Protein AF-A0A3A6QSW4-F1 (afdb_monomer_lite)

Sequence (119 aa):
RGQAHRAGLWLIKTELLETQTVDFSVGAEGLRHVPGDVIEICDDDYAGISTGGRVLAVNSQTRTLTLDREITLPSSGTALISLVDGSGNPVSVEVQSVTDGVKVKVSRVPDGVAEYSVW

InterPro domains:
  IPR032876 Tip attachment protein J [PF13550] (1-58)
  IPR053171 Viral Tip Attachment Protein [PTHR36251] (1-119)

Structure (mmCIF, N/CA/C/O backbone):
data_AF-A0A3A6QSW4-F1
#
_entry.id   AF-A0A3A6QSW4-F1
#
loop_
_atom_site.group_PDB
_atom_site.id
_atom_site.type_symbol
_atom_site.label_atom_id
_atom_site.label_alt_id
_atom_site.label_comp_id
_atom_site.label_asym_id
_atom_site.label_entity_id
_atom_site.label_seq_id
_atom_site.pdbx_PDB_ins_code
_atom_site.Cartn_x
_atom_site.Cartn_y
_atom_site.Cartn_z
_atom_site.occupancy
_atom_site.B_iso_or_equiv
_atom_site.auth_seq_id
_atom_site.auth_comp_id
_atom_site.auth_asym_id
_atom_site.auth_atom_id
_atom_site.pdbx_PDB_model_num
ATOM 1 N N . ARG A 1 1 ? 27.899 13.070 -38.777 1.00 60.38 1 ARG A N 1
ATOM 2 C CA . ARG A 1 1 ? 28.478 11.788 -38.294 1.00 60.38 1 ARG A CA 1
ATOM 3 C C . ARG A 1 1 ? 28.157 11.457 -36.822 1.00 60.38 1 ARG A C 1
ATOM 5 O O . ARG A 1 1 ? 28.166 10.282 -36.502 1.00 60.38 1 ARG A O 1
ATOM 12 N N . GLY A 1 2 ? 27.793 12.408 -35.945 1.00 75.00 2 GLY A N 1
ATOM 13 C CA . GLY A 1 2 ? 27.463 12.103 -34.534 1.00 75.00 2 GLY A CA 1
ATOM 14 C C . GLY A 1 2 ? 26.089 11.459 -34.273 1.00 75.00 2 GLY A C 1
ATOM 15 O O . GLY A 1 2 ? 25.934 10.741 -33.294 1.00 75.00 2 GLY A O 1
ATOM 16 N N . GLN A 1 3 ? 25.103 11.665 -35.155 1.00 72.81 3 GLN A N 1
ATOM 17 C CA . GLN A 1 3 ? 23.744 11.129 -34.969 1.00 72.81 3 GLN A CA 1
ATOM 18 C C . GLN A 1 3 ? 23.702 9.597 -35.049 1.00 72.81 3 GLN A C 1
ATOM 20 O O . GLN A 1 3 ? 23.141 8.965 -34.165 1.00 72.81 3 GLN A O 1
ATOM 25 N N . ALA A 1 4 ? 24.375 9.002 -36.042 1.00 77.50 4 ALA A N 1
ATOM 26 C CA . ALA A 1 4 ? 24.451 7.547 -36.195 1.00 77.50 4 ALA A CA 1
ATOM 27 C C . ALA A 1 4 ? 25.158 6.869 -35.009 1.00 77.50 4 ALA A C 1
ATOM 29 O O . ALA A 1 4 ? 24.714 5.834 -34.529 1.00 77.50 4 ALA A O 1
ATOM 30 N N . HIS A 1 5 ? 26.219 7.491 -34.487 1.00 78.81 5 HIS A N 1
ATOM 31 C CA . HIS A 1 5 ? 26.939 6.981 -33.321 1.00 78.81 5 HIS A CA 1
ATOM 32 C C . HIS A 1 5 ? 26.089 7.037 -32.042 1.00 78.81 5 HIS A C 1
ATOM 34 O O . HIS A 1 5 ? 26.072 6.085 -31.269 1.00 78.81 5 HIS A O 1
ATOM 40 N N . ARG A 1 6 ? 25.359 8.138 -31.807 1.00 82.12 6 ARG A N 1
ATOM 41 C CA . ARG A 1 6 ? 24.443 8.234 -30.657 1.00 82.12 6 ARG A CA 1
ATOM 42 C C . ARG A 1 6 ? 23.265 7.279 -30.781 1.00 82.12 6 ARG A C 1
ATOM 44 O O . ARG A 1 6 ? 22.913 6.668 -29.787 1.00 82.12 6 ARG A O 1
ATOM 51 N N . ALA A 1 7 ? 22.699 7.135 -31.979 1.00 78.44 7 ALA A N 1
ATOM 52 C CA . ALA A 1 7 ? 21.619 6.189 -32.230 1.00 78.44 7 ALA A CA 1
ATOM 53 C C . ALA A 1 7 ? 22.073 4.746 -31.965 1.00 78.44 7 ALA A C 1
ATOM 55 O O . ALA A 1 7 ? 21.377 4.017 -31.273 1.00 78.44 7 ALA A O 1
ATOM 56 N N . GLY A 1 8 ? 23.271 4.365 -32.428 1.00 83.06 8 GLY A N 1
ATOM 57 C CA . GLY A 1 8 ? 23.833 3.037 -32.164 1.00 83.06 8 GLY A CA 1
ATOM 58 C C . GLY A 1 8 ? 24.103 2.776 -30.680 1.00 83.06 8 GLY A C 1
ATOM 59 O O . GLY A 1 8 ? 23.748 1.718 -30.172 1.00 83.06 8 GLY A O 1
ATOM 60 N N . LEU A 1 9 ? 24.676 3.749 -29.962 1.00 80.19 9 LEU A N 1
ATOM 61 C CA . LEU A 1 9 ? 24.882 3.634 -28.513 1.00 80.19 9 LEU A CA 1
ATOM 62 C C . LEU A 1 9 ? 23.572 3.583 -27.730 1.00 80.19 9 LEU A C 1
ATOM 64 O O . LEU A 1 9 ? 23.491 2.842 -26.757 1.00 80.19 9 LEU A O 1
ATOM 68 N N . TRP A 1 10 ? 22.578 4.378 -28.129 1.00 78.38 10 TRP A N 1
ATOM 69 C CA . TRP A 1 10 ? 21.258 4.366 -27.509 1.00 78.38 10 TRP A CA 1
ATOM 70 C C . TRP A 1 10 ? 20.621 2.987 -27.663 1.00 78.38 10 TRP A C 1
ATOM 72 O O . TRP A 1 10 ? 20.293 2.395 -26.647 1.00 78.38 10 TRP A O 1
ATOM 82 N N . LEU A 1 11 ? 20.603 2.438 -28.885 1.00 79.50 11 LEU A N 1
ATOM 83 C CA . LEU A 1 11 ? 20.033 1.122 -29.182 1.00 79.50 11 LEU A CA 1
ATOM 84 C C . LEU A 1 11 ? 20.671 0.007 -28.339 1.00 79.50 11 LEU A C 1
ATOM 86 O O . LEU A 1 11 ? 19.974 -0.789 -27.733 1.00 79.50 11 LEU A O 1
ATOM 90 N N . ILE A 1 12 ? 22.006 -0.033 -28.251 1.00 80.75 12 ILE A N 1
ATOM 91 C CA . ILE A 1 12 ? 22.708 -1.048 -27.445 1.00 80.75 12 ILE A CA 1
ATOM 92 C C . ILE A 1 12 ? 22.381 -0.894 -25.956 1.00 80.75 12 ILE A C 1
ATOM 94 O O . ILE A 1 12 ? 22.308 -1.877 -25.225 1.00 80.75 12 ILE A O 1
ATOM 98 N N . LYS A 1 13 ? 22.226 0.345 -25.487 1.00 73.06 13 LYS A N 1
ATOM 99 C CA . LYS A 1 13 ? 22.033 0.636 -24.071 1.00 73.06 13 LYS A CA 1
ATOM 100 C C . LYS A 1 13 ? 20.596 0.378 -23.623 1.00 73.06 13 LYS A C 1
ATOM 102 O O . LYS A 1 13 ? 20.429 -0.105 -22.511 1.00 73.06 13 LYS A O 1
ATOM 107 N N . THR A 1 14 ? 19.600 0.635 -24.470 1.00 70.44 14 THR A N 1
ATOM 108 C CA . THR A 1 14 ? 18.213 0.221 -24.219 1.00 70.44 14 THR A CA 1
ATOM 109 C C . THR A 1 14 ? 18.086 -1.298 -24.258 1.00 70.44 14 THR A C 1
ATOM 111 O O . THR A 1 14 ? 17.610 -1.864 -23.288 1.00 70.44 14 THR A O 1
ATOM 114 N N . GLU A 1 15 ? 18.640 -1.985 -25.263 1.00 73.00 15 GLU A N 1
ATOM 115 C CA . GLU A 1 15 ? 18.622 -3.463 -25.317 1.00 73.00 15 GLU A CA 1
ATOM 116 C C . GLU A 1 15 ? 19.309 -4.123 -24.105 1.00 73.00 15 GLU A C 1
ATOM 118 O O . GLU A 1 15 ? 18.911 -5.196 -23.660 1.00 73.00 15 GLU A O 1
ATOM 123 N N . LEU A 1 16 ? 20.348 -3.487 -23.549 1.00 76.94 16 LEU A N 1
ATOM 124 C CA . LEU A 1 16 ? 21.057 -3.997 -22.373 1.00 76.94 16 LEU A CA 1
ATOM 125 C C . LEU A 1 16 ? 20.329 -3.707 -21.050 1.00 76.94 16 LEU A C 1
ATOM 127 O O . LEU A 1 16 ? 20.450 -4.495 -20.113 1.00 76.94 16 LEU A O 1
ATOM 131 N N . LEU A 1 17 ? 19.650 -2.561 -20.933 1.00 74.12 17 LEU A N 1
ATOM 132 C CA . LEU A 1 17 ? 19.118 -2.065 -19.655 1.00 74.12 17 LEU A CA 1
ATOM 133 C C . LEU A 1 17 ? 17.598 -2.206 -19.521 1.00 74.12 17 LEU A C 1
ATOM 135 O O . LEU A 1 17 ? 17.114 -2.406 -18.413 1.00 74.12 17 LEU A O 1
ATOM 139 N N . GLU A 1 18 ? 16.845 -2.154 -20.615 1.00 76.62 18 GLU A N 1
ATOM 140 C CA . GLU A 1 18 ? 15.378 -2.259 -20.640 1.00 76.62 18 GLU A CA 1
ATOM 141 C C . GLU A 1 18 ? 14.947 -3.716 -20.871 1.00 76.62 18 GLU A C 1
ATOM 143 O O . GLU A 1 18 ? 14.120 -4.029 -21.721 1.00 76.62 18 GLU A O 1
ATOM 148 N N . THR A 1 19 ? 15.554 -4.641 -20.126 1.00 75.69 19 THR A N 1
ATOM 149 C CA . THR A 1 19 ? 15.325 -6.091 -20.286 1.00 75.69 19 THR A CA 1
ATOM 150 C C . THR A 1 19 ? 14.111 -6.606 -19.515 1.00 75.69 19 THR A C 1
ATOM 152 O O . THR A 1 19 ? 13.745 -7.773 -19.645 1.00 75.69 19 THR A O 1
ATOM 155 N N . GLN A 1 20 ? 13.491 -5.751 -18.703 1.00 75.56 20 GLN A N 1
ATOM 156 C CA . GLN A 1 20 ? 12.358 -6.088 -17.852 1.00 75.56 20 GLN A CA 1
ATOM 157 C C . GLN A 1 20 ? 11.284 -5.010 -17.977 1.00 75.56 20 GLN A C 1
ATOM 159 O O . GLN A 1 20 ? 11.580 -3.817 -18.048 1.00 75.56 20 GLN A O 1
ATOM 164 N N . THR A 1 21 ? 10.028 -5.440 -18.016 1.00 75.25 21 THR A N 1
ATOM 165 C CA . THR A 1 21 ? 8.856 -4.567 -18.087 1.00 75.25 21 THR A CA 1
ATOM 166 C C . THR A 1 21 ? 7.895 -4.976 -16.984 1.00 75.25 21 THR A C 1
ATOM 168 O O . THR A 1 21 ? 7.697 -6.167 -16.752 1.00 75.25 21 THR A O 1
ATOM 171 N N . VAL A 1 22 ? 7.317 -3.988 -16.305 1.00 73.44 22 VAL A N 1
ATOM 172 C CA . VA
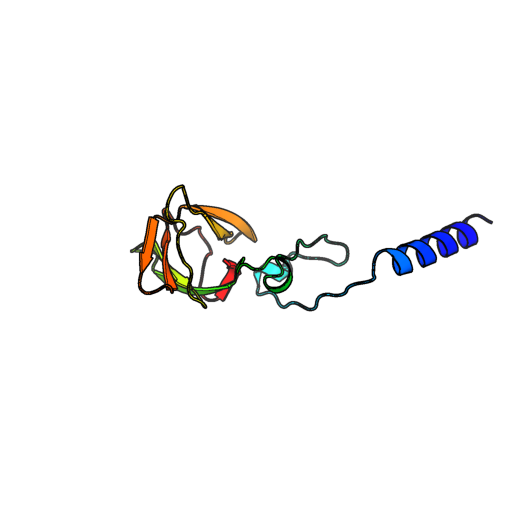L A 1 22 ? 6.322 -4.184 -15.248 1.00 73.44 22 VAL A CA 1
ATOM 173 C C . VAL A 1 22 ? 5.050 -3.458 -15.663 1.00 73.44 22 VAL A C 1
ATOM 175 O O . VAL A 1 22 ? 5.091 -2.261 -15.943 1.00 73.44 22 VAL A O 1
ATOM 178 N N . ASP A 1 23 ? 3.929 -4.175 -15.665 1.00 80.88 23 ASP A N 1
ATOM 179 C CA . ASP A 1 23 ? 2.594 -3.593 -15.798 1.00 80.88 23 ASP A CA 1
ATOM 180 C C . ASP A 1 23 ? 1.982 -3.427 -14.403 1.00 80.88 23 ASP A C 1
ATOM 182 O O . ASP A 1 23 ? 1.877 -4.386 -13.639 1.00 80.88 23 ASP A O 1
ATOM 186 N N . PHE A 1 24 ? 1.555 -2.213 -14.055 1.00 76.69 24 PHE A N 1
ATOM 187 C CA . PHE A 1 24 ? 0.909 -1.921 -12.775 1.00 76.69 24 PHE A CA 1
ATOM 188 C C . PHE A 1 24 ? -0.233 -0.915 -12.956 1.00 76.69 24 PHE A C 1
ATOM 190 O O . PHE A 1 24 ? -0.291 -0.172 -13.933 1.00 76.69 24 PHE A O 1
ATOM 197 N N . SER A 1 25 ? -1.179 -0.904 -12.015 1.00 76.62 25 SER A N 1
ATOM 198 C CA . SER A 1 25 ? -2.321 0.019 -12.010 1.00 76.62 25 SER A CA 1
ATOM 199 C C . SER A 1 25 ? -2.293 0.912 -10.773 1.00 76.62 25 SER A C 1
ATOM 201 O O . SER A 1 25 ? -1.974 0.466 -9.669 1.00 76.62 25 SER A O 1
ATOM 203 N N . VAL A 1 26 ? -2.669 2.172 -10.960 1.00 72.38 26 VAL A N 1
ATOM 204 C CA . VAL A 1 26 ? -2.677 3.225 -9.935 1.00 72.38 26 VAL A CA 1
ATOM 205 C C . VAL A 1 26 ? -4.076 3.822 -9.805 1.00 72.38 26 VAL A C 1
ATOM 207 O O . VAL A 1 26 ? -4.845 3.818 -10.768 1.00 72.38 26 VAL A O 1
ATOM 210 N N . GLY A 1 27 ? -4.421 4.302 -8.612 1.00 74.44 27 GLY A N 1
ATOM 211 C CA . GLY A 1 27 ? -5.629 5.084 -8.372 1.00 74.44 27 GLY A CA 1
ATOM 212 C C . GLY A 1 27 ? -5.467 6.543 -8.815 1.00 74.44 27 GLY A C 1
ATOM 213 O O . GLY A 1 27 ? -4.636 6.875 -9.665 1.00 74.44 27 GLY A O 1
ATOM 214 N N . ALA A 1 28 ? -6.263 7.444 -8.234 1.00 77.38 2
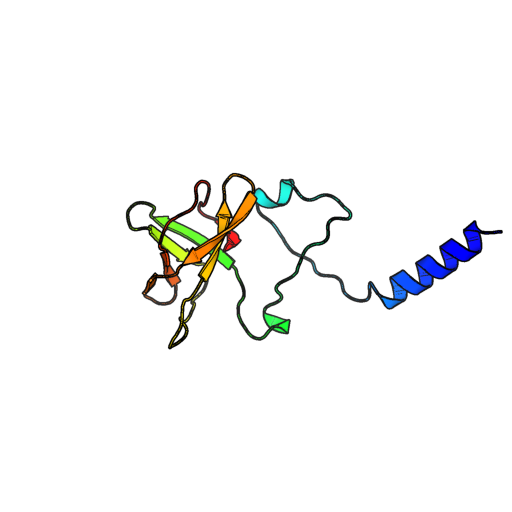8 ALA A N 1
ATOM 215 C CA . ALA A 1 28 ? -6.237 8.872 -8.568 1.00 77.38 28 ALA A CA 1
ATOM 216 C C . ALA A 1 28 ? -4.873 9.534 -8.284 1.00 77.38 28 ALA A C 1
ATOM 218 O O . ALA A 1 28 ? -4.482 10.474 -8.971 1.00 77.38 28 ALA A O 1
ATOM 219 N N . GLU A 1 29 ? -4.116 9.011 -7.322 1.00 72.06 29 GLU A N 1
ATOM 220 C CA . GLU A 1 29 ? -2.753 9.424 -6.989 1.00 72.06 29 GLU A CA 1
ATOM 221 C C . GLU A 1 29 ? -1.760 9.248 -8.149 1.00 72.06 29 GLU A C 1
ATOM 223 O O . GLU A 1 29 ? -0.748 9.947 -8.215 1.00 72.06 29 GLU A O 1
ATOM 228 N N . GLY A 1 30 ? -2.070 8.364 -9.101 1.00 75.56 30 GLY A N 1
ATOM 229 C CA . GLY A 1 30 ? -1.262 8.129 -10.292 1.00 75.56 30 GLY A CA 1
ATOM 230 C C . GLY A 1 30 ? -1.270 9.271 -11.307 1.00 75.56 30 GLY A C 1
ATOM 231 O O . GLY A 1 30 ? -0.360 9.356 -12.128 1.00 75.56 30 GLY A O 1
ATOM 232 N N . LEU A 1 31 ? -2.253 10.179 -11.237 1.00 79.00 31 LEU A N 1
ATOM 233 C CA . LEU A 1 31 ? -2.430 11.281 -12.196 1.00 79.00 31 LEU A CA 1
ATOM 234 C C . LEU A 1 31 ? -1.261 12.272 -12.231 1.00 79.00 31 LEU A C 1
ATOM 236 O O . LEU A 1 31 ? -1.150 13.051 -13.176 1.00 79.00 31 LEU A O 1
ATOM 240 N N . ARG A 1 32 ? -0.399 12.267 -11.211 1.00 81.50 32 ARG A N 1
ATOM 241 C CA . ARG A 1 32 ? 0.781 13.136 -11.161 1.00 81.50 32 ARG A CA 1
ATOM 242 C C . ARG A 1 32 ? 1.924 12.678 -12.068 1.00 81.50 32 ARG A C 1
ATOM 244 O O . ARG A 1 32 ? 2.823 13.475 -12.313 1.00 81.50 32 ARG A O 1
ATOM 251 N N . HIS A 1 33 ? 1.925 11.411 -12.487 1.00 82.50 33 HIS A N 1
ATOM 252 C CA . HIS A 1 33 ? 3.059 10.820 -13.185 1.00 82.50 33 HIS A CA 1
ATOM 253 C C . HIS A 1 33 ? 3.019 11.100 -14.686 1.00 82.50 33 HIS A C 1
ATOM 255 O O . HIS A 1 33 ? 1.962 11.045 -15.317 1.00 82.50 33 HIS A O 1
ATOM 261 N N . VAL A 1 34 ? 4.184 11.383 -15.265 1.00 84.56 34 VAL A N 1
ATOM 262 C CA . VAL A 1 34 ? 4.356 11.640 -16.702 1.00 84.56 34 VAL A CA 1
ATOM 263 C C . VAL A 1 34 ? 5.377 10.679 -17.317 1.00 84.56 34 VAL A C 1
ATOM 265 O O . VAL A 1 34 ? 6.241 10.159 -16.608 1.00 84.56 34 VAL A O 1
ATOM 268 N N . PRO A 1 35 ? 5.321 10.416 -18.640 1.00 83.00 35 PRO A N 1
ATOM 269 C CA . PRO A 1 35 ? 6.328 9.588 -19.296 1.00 83.00 35 PRO A CA 1
ATOM 270 C C . PRO A 1 35 ? 7.749 10.105 -19.031 1.00 83.00 35 PRO A C 1
ATOM 272 O O . PRO A 1 35 ? 8.042 11.276 -19.277 1.00 83.00 35 PRO A O 1
ATOM 275 N N . GLY A 1 36 ? 8.628 9.218 -18.562 1.00 79.75 36 GLY A N 1
ATOM 276 C CA . GLY A 1 36 ? 10.002 9.544 -18.168 1.00 79.75 36 GLY A CA 1
ATOM 277 C C . GLY A 1 36 ? 10.224 9.657 -16.657 1.00 79.75 36 GLY A C 1
ATOM 278 O O . GLY A 1 36 ? 11.378 9.729 -16.237 1.00 79.75 36 GLY A O 1
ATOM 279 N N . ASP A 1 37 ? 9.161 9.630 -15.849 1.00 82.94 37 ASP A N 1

What to do - Copy out, word for word, the part of the entries above that begins at the line with "ATOM 82 N N" and ends at the line with "ATOM 124 C CA", including both.

Exercise answer -
ATOM 82 N N . LEU A 1 11 ? 20.603 2.438 -28.885 1.00 79.50 11 LEU A N 1
ATOM 83 C CA . LEU A 1 11 ? 20.033 1.122 -29.182 1.00 79.50 11 LEU A CA 1
ATOM 84 C C . LEU A 1 11 ? 20.671 0.007 -28.339 1.00 79.50 11 LEU A C 1
ATOM 86 O O . LEU A 1 11 ? 19.974 -0.789 -27.733 1.00 79.50 11 LEU A O 1
ATOM 90 N N . ILE A 1 12 ? 22.006 -0.033 -28.251 1.00 80.75 12 ILE A N 1
ATOM 91 C CA . ILE A 1 12 ? 22.708 -1.048 -27.445 1.00 80.75 12 ILE A CA 1
ATOM 92 C C . ILE A 1 12 ? 22.381 -0.894 -25.956 1.00 80.75 12 ILE A C 1
ATOM 94 O O . ILE A 1 12 ? 22.308 -1.877 -25.225 1.00 80.75 12 ILE A O 1
ATOM 98 N N . LYS A 1 13 ? 22.226 0.345 -25.487 1.00 73.06 13 LYS A N 1
ATOM 99 C CA . LYS A 1 13 ? 22.033 0.636 -24.071 1.00 73.06 13 LYS A CA 1
ATOM 100 C C . LYS A 1 13 ? 20.596 0.378 -23.623 1.00 73.06 13 LYS A C 1
ATOM 102 O O . LYS A 1 13 ? 20.429 -0.105 -22.511 1.00 73.06 13 LYS A O 1
ATOM 107 N N . THR A 1 14 ? 19.600 0.635 -24.470 1.00 70.44 14 THR A N 1
ATOM 108 C CA . THR A 1 14 ? 18.213 0.221 -24.219 1.00 70.44 14 THR A CA 1
ATOM 109 C C . THR A 1 14 ? 18.086 -1.298 -24.258 1.00 70.44 14 THR A C 1
ATOM 111 O O . THR A 1 14 ? 17.610 -1.864 -23.288 1.00 70.44 14 THR A O 1
ATOM 114 N N . GLU A 1 15 ? 18.640 -1.985 -25.263 1.00 73.00 15 GLU A N 1
ATOM 115 C CA . GLU A 1 15 ? 18.622 -3.463 -25.317 1.00 73.00 15 GLU A CA 1
ATOM 116 C C . GLU A 1 15 ? 19.309 -4.123 -24.105 1.00 73.00 15 GLU A C 1
ATOM 118 O O . GLU A 1 15 ? 18.911 -5.196 -23.660 1.00 73.00 15 GLU A O 1
ATOM 123 N N . LEU A 1 16 ? 20.348 -3.487 -23.549 1.00 76.94 16 LEU A N 1
ATOM 124 C CA . LEU A 1 16 ? 21.057 -3.997 -22.373 1.00 76.94 16 LEU A CA 1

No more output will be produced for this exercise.